How can you manage time off?

The first port of call should be your local social services. A lot of the time carers don’t realize they are entitled to some form of help, whether that’s respite care, additional carers calling in, or benefits to help you pay for extra care. Make contact with the advisors at the service and see if there is anything you can get help with. The next people to try are charities and support organizations. Many have programs to help carers get a break, and they will be able to advise you on how best to cope with your situation. They can also be an invaluable source of practical advice. You could arrange for respite care, which enables you to have a complete break from your caring role for a few days while your charge is looked after in a professional setting. This can work well if they are happy to stay away from home every so often, but if they don’t understand what’s happening, or find it hard to cope with, bringing carers in may be a better option.

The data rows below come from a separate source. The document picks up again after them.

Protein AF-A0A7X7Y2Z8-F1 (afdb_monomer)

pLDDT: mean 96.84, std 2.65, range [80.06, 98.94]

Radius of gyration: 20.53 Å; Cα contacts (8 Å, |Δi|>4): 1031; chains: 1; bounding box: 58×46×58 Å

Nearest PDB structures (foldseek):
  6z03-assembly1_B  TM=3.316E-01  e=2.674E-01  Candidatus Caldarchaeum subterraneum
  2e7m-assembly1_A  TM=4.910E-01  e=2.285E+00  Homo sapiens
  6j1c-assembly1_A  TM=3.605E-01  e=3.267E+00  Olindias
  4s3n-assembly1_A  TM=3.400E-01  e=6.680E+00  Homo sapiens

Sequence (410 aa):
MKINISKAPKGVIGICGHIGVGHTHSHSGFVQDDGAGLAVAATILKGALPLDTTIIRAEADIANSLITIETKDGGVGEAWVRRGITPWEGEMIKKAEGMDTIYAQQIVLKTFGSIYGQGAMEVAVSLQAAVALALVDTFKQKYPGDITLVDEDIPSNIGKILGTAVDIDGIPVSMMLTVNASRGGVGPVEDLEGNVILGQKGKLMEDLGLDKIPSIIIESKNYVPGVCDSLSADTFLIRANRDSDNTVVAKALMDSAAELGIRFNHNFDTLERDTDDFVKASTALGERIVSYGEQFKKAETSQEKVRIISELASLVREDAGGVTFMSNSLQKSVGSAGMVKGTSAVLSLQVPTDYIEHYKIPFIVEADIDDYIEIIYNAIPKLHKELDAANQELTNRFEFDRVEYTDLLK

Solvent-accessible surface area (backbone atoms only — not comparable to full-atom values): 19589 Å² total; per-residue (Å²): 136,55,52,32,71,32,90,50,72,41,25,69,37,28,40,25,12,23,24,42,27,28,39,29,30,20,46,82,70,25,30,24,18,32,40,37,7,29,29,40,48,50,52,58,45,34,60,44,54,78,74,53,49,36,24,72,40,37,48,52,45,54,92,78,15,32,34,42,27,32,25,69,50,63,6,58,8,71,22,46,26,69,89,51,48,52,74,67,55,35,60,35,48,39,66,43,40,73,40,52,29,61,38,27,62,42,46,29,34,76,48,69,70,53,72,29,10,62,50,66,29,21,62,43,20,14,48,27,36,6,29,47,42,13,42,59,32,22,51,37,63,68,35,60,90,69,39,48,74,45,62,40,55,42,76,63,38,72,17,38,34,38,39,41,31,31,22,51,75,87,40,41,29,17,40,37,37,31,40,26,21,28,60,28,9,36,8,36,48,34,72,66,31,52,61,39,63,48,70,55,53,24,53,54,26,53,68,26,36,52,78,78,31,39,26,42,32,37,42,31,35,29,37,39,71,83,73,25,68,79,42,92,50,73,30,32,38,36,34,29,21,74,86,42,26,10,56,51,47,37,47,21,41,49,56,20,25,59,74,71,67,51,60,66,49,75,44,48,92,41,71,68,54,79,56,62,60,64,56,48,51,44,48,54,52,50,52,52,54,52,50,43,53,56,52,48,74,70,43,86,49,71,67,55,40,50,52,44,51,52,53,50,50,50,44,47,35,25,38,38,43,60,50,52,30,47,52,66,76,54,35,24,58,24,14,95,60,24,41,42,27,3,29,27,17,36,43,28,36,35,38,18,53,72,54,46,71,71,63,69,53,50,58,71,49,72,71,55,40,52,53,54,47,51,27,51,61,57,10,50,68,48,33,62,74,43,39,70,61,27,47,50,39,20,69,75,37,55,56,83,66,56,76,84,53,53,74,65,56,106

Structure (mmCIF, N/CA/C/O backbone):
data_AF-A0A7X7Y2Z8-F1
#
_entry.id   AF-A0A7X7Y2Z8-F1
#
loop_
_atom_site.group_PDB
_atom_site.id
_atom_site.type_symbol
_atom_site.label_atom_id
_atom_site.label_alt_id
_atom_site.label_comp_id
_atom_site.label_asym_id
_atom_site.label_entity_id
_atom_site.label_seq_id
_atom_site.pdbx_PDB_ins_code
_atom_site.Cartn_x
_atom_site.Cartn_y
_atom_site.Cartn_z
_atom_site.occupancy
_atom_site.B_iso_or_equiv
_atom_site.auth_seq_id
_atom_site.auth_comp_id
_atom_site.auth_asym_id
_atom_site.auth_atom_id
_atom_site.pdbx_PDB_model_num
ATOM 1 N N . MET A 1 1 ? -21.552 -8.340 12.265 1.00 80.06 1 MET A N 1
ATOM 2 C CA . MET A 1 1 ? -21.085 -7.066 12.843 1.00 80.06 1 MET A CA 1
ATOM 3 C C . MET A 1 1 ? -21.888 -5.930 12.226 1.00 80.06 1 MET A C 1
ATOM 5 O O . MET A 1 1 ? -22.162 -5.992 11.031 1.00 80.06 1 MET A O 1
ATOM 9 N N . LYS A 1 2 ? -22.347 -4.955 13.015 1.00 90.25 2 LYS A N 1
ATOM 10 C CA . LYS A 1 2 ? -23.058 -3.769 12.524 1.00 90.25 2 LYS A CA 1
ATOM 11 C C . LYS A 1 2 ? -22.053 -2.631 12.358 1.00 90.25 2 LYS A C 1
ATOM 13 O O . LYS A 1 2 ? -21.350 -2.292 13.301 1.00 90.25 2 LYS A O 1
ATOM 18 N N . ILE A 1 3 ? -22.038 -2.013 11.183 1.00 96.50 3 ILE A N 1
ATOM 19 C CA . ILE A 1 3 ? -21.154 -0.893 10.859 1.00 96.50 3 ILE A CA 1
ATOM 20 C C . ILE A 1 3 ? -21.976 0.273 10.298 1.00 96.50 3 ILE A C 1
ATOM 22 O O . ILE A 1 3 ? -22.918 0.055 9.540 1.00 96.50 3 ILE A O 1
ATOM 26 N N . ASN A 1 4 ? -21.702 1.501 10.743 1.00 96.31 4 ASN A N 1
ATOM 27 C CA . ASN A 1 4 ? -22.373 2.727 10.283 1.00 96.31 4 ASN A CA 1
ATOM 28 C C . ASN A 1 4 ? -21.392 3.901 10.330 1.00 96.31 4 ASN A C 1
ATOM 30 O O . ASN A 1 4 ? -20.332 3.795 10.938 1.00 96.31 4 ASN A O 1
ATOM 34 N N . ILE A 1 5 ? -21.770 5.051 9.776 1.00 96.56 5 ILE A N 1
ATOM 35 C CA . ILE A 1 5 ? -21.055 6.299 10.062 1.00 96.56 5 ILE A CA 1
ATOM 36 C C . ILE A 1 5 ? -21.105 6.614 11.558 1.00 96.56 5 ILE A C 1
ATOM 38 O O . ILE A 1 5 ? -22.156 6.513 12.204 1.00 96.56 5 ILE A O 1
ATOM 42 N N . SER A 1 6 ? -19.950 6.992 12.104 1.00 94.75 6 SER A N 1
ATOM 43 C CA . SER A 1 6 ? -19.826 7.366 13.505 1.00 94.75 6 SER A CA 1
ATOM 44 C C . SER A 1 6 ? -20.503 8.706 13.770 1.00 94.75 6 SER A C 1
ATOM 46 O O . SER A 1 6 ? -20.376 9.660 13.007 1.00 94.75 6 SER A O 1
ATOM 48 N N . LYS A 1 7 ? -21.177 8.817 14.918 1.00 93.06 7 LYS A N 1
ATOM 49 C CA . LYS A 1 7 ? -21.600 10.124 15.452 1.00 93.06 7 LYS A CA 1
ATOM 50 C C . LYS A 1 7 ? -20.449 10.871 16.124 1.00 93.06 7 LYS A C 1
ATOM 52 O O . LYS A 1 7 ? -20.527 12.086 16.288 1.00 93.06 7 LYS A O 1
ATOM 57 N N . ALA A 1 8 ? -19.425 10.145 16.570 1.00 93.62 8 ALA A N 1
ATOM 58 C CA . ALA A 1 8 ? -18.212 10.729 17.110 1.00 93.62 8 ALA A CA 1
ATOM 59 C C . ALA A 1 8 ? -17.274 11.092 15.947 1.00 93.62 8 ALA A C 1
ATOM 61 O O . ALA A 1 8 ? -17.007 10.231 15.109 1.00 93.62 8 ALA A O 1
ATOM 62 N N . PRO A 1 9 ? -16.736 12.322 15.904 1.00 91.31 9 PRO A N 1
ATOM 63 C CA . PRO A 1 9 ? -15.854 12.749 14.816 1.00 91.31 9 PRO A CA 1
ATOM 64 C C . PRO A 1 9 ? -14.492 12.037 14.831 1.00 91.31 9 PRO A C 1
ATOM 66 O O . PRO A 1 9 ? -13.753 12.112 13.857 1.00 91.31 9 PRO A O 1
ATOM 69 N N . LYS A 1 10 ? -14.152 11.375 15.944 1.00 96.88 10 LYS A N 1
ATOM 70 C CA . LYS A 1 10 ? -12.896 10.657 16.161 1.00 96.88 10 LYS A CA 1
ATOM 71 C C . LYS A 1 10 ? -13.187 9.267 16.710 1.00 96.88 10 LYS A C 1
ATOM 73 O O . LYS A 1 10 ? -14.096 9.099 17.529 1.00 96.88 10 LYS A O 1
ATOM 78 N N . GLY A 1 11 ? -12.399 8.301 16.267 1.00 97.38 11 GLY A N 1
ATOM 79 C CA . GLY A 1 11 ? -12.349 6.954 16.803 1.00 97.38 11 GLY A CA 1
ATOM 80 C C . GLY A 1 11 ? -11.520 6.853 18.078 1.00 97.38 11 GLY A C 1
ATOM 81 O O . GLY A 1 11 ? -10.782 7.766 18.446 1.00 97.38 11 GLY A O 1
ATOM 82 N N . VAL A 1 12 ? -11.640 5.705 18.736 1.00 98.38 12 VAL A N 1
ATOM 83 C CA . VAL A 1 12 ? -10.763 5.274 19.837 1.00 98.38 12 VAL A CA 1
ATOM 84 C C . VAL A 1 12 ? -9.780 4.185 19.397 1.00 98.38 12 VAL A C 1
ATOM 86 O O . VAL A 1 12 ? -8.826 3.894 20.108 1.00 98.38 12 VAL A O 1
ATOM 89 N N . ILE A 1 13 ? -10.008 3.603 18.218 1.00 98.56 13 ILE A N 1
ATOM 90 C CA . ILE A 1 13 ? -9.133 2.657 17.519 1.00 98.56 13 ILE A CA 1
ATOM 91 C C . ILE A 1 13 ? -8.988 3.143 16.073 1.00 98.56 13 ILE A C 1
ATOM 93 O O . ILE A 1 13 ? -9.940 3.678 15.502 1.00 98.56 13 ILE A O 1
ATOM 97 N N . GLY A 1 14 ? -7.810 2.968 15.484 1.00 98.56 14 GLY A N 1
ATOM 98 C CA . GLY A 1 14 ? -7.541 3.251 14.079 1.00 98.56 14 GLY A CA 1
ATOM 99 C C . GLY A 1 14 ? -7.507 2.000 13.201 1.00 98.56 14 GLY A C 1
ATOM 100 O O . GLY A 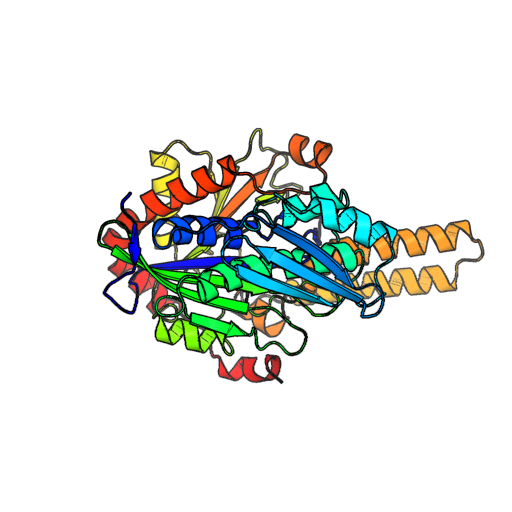1 14 ? -7.072 0.938 13.642 1.00 98.56 14 GLY A O 1
ATOM 101 N N . ILE A 1 15 ? -7.903 2.139 11.940 1.00 98.75 15 ILE A N 1
ATOM 102 C CA . ILE A 1 15 ? -7.623 1.175 10.870 1.00 98.75 15 ILE A CA 1
ATOM 103 C C . ILE A 1 15 ? -6.994 1.945 9.714 1.00 98.75 15 ILE A C 1
ATOM 105 O O . ILE A 1 15 ? -7.618 2.857 9.169 1.00 98.75 15 ILE A O 1
ATOM 109 N N . CYS A 1 16 ? -5.778 1.567 9.334 1.00 98.62 16 CYS A N 1
ATOM 110 C CA . CYS A 1 16 ? -5.071 2.160 8.208 1.00 98.62 16 CYS A CA 1
ATOM 111 C C . CYS A 1 16 ? -4.775 1.085 7.163 1.00 98.62 16 CYS A C 1
ATOM 113 O O . CYS A 1 16 ? -4.241 0.028 7.493 1.00 98.62 16 CYS A O 1
ATOM 115 N N . GLY A 1 17 ? -5.102 1.374 5.909 1.00 98.25 17 GLY A N 1
ATOM 116 C CA . GLY A 1 17 ? -4.714 0.565 4.760 1.00 98.25 17 GLY A CA 1
ATOM 117 C C . GLY A 1 17 ? -4.162 1.452 3.654 1.00 98.25 17 GLY A C 1
ATOM 118 O O . GLY A 1 17 ? -4.556 2.618 3.534 1.00 98.25 17 GLY A O 1
ATOM 119 N N . HIS A 1 18 ? -3.256 0.918 2.843 1.00 98.25 18 HIS A N 1
ATOM 120 C CA . HIS A 1 18 ? -2.697 1.652 1.714 1.00 98.25 18 HIS A CA 1
ATOM 121 C C . HIS A 1 18 ? -2.560 0.790 0.458 1.00 98.25 18 HIS A C 1
ATOM 123 O O . HIS A 1 18 ? -2.914 -0.392 0.445 1.00 98.25 18 HIS A O 1
ATOM 129 N N . ILE A 1 19 ? -2.125 1.444 -0.613 1.00 98.25 19 ILE A N 1
ATOM 130 C CA . ILE A 1 19 ? -1.572 0.815 -1.803 1.00 98.25 19 ILE A CA 1
ATOM 131 C C . ILE A 1 19 ? -0.320 1.579 -2.229 1.00 98.25 19 ILE A C 1
ATOM 133 O O . ILE A 1 19 ? -0.396 2.775 -2.527 1.00 98.25 19 ILE A O 1
ATOM 137 N N . GLY A 1 20 ? 0.798 0.874 -2.326 1.00 97.75 20 GLY A N 1
ATOM 138 C CA . GLY A 1 20 ? 1.986 1.280 -3.055 1.00 97.75 20 GLY A CA 1
ATOM 139 C C . GLY A 1 20 ? 1.844 0.978 -4.531 1.00 97.75 20 GLY A C 1
ATOM 140 O O . GLY A 1 20 ? 2.036 -0.149 -4.996 1.00 97.75 20 GLY A O 1
ATOM 141 N N . VAL A 1 21 ? 1.487 1.988 -5.322 1.00 98.06 21 VAL A N 1
ATOM 142 C CA . VAL A 1 21 ? 1.275 1.787 -6.755 1.00 98.06 21 VAL A CA 1
ATOM 143 C C . VAL A 1 21 ? 2.597 1.438 -7.447 1.00 98.06 21 VAL A C 1
ATOM 145 O O . VAL A 1 21 ? 3.536 2.234 -7.504 1.00 98.06 21 VAL A O 1
ATOM 148 N N . GLY A 1 22 ? 2.645 0.230 -8.012 1.00 96.94 22 GLY A N 1
ATOM 149 C CA . GLY A 1 22 ? 3.822 -0.383 -8.619 1.00 96.94 22 GLY A CA 1
ATOM 150 C C . GLY A 1 22 ? 4.736 -1.133 -7.645 1.00 96.94 22 GLY A C 1
ATOM 151 O O . GLY A 1 22 ? 5.723 -1.714 -8.104 1.00 96.94 22 GLY A O 1
ATOM 152 N N . HIS A 1 23 ? 4.432 -1.174 -6.341 1.00 96.69 23 HIS A N 1
ATOM 153 C CA . HIS A 1 23 ? 5.263 -1.842 -5.333 1.00 96.69 23 HIS A CA 1
ATOM 154 C C . HIS A 1 23 ? 5.044 -3.356 -5.277 1.00 96.69 23 HIS A C 1
ATOM 156 O O . HIS A 1 23 ? 4.568 -3.927 -4.302 1.00 96.69 23 HIS A O 1
ATOM 162 N N . THR A 1 24 ? 5.409 -4.043 -6.349 1.00 95.38 24 THR A N 1
ATOM 163 C CA . THR A 1 24 ? 5.161 -5.485 -6.458 1.00 95.38 24 THR A CA 1
ATOM 164 C C . THR A 1 24 ? 6.344 -6.328 -5.996 1.00 95.38 24 THR A C 1
ATOM 166 O O . THR A 1 24 ? 6.154 -7.464 -5.582 1.00 95.38 24 THR A O 1
ATOM 169 N N . HIS A 1 25 ? 7.565 -5.803 -6.076 1.00 95.19 25 HIS A N 1
ATOM 170 C CA . HIS A 1 25 ? 8.789 -6.544 -5.776 1.00 95.19 25 HIS A CA 1
ATOM 171 C C . HIS A 1 25 ? 9.674 -5.759 -4.816 1.00 95.19 25 HIS A C 1
ATOM 173 O O . HIS A 1 25 ? 9.651 -4.530 -4.803 1.00 95.19 25 HIS A O 1
ATOM 179 N N . SER A 1 26 ? 10.474 -6.488 -4.048 1.00 90.19 26 SER A N 1
ATOM 180 C CA . SER A 1 26 ? 11.502 -5.944 -3.170 1.00 90.19 26 SER A CA 1
ATOM 181 C C . SER A 1 26 ? 12.730 -6.859 -3.184 1.00 90.19 26 SER A C 1
ATOM 183 O O . SER A 1 26 ? 12.720 -7.953 -3.756 1.00 90.19 26 SER A O 1
ATOM 185 N N . HIS A 1 27 ? 13.816 -6.395 -2.570 1.00 83.62 27 HIS A N 1
ATOM 186 C CA . HIS A 1 27 ? 15.066 -7.136 -2.441 1.00 83.62 27 HIS A CA 1
ATOM 187 C C . HIS A 1 27 ? 14.871 -8.560 -1.888 1.00 83.62 27 HIS A C 1
ATOM 189 O O . HIS A 1 27 ? 13.943 -8.850 -1.135 1.00 83.62 27 HIS A O 1
ATOM 195 N N . SER A 1 28 ? 15.797 -9.455 -2.239 1.00 82.94 28 SER A N 1
ATOM 196 C CA . SER A 1 28 ? 15.801 -10.862 -1.796 1.00 82.94 28 SER A CA 1
ATOM 197 C C . SER A 1 28 ? 14.622 -11.700 -2.315 1.00 82.94 28 SER A C 1
ATOM 199 O O . SER A 1 28 ? 14.283 -12.714 -1.711 1.00 82.94 28 SER A O 1
ATOM 201 N N . GLY A 1 29 ? 14.017 -11.309 -3.442 1.00 87.75 29 GLY A N 1
ATOM 202 C CA . GLY A 1 29 ? 12.946 -12.071 -4.096 1.00 87.75 29 GLY A CA 1
ATOM 203 C C . GLY A 1 29 ? 11.582 -11.960 -3.412 1.00 87.75 29 GLY A C 1
ATOM 204 O O . GLY A 1 29 ? 10.713 -12.795 -3.653 1.00 87.75 29 GLY A O 1
ATOM 205 N N . PHE A 1 30 ? 11.400 -10.955 -2.556 1.00 94.50 30 PHE A N 1
ATOM 206 C CA . PHE A 1 30 ? 10.106 -10.606 -1.986 1.00 94.50 30 PHE A CA 1
ATOM 207 C C . PHE A 1 30 ? 9.156 -10.123 -3.093 1.00 94.50 30 PHE A C 1
ATOM 209 O O . PHE A 1 30 ? 9.531 -9.269 -3.901 1.00 94.50 30 PHE A O 1
ATOM 216 N N . VAL A 1 31 ? 7.926 -10.644 -3.115 1.00 97.25 31 VAL A N 1
ATOM 217 C CA . VAL A 1 31 ? 6.888 -10.266 -4.091 1.00 97.25 31 VAL A CA 1
ATOM 218 C C . VAL A 1 31 ? 5.545 -10.101 -3.389 1.00 97.25 31 VAL A C 1
ATOM 220 O O . VAL A 1 31 ? 5.207 -10.914 -2.530 1.00 97.25 31 VAL A O 1
ATOM 223 N N . GLN A 1 32 ? 4.757 -9.092 -3.760 1.00 97.25 32 GLN A N 1
ATOM 224 C CA . GLN A 1 32 ? 3.515 -8.766 -3.066 1.00 97.25 32 GLN A CA 1
ATOM 225 C C . GLN A 1 32 ? 2.405 -8.166 -3.937 1.00 97.25 32 GLN A C 1
ATOM 227 O O . GLN A 1 32 ? 2.644 -7.600 -5.003 1.00 97.25 32 GLN A O 1
ATOM 232 N N . ASP A 1 33 ? 1.177 -8.271 -3.431 1.00 98.12 33 ASP A N 1
ATOM 233 C CA . ASP A 1 33 ? 0.097 -7.316 -3.666 1.00 98.12 33 ASP A CA 1
ATOM 234 C C . ASP A 1 33 ? 0.028 -6.341 -2.505 1.00 98.12 33 ASP A C 1
ATOM 236 O O . ASP A 1 33 ? -0.539 -6.634 -1.448 1.00 98.12 33 ASP A O 1
ATOM 240 N N . ASP A 1 34 ? 0.627 -5.183 -2.734 1.00 96.81 34 ASP A N 1
ATOM 241 C CA . ASP A 1 34 ? 0.676 -4.082 -1.785 1.00 96.81 34 ASP A CA 1
ATOM 242 C C . ASP A 1 34 ? -0.669 -3.340 -1.668 1.00 96.81 34 ASP A C 1
ATOM 244 O O . ASP A 1 34 ? -0.900 -2.574 -0.744 1.00 96.81 34 ASP A O 1
ATOM 248 N N . GLY A 1 35 ? -1.624 -3.615 -2.567 1.00 97.38 35 GLY A N 1
ATOM 249 C CA . GLY A 1 35 ? -2.967 -3.035 -2.526 1.00 97.38 35 GLY A CA 1
ATOM 250 C C . GLY A 1 35 ? -3.933 -3.707 -1.550 1.00 97.38 35 GLY A C 1
ATOM 251 O O . GLY A 1 35 ? -5.081 -3.267 -1.445 1.00 97.38 35 GLY A O 1
ATOM 252 N N . ALA A 1 36 ? -3.503 -4.756 -0.840 1.00 97.81 36 ALA A N 1
ATOM 253 C CA . ALA A 1 36 ? -4.340 -5.487 0.113 1.00 97.81 36 ALA A CA 1
ATOM 254 C C . ALA A 1 36 ? -4.931 -4.566 1.192 1.00 97.81 36 ALA A C 1
ATOM 256 O O . ALA A 1 36 ? -6.128 -4.635 1.480 1.00 97.81 36 ALA A O 1
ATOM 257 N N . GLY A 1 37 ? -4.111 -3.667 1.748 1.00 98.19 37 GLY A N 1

Other friends and family members

If there are other members of the family reasonably close, or family friends and neighbors who would be able to help, don’t be afraid to ask them if they could give you a break now and then. You might feel that you don’t want to bother them, especially if you know they have a lot of responsibilities already. But most people will be happy to help out now and then if they can, and the more people you have to call on the easier you’ll find it to get time for yourself, and the less frequently you would need to ask any particular individual.

Considering care facilities

It might be something you don’t want to contemplate, but at some point, you may have to consider moving your loved one into a care facility. To put your mind at rest, check out residential care close to where you live, and you’ll see that many places have the highest standards of care and outstanding facilities. You’ll be able to have a tour of the facility and ask any questions about how your loved one will be cared for, and so find the most suitable place. It’s far better for the person you care for to move into a specialist facility if you are struggling to cope, as you will both be better off. You’ll still be able to visit and spend time with them, and if you’re in a position where it seems like the best choice, you’re probably making the right decision.

You are doing a truly wonderful thing in being a carer, but don’t forget that you deserve the best in life just as much as anyone else.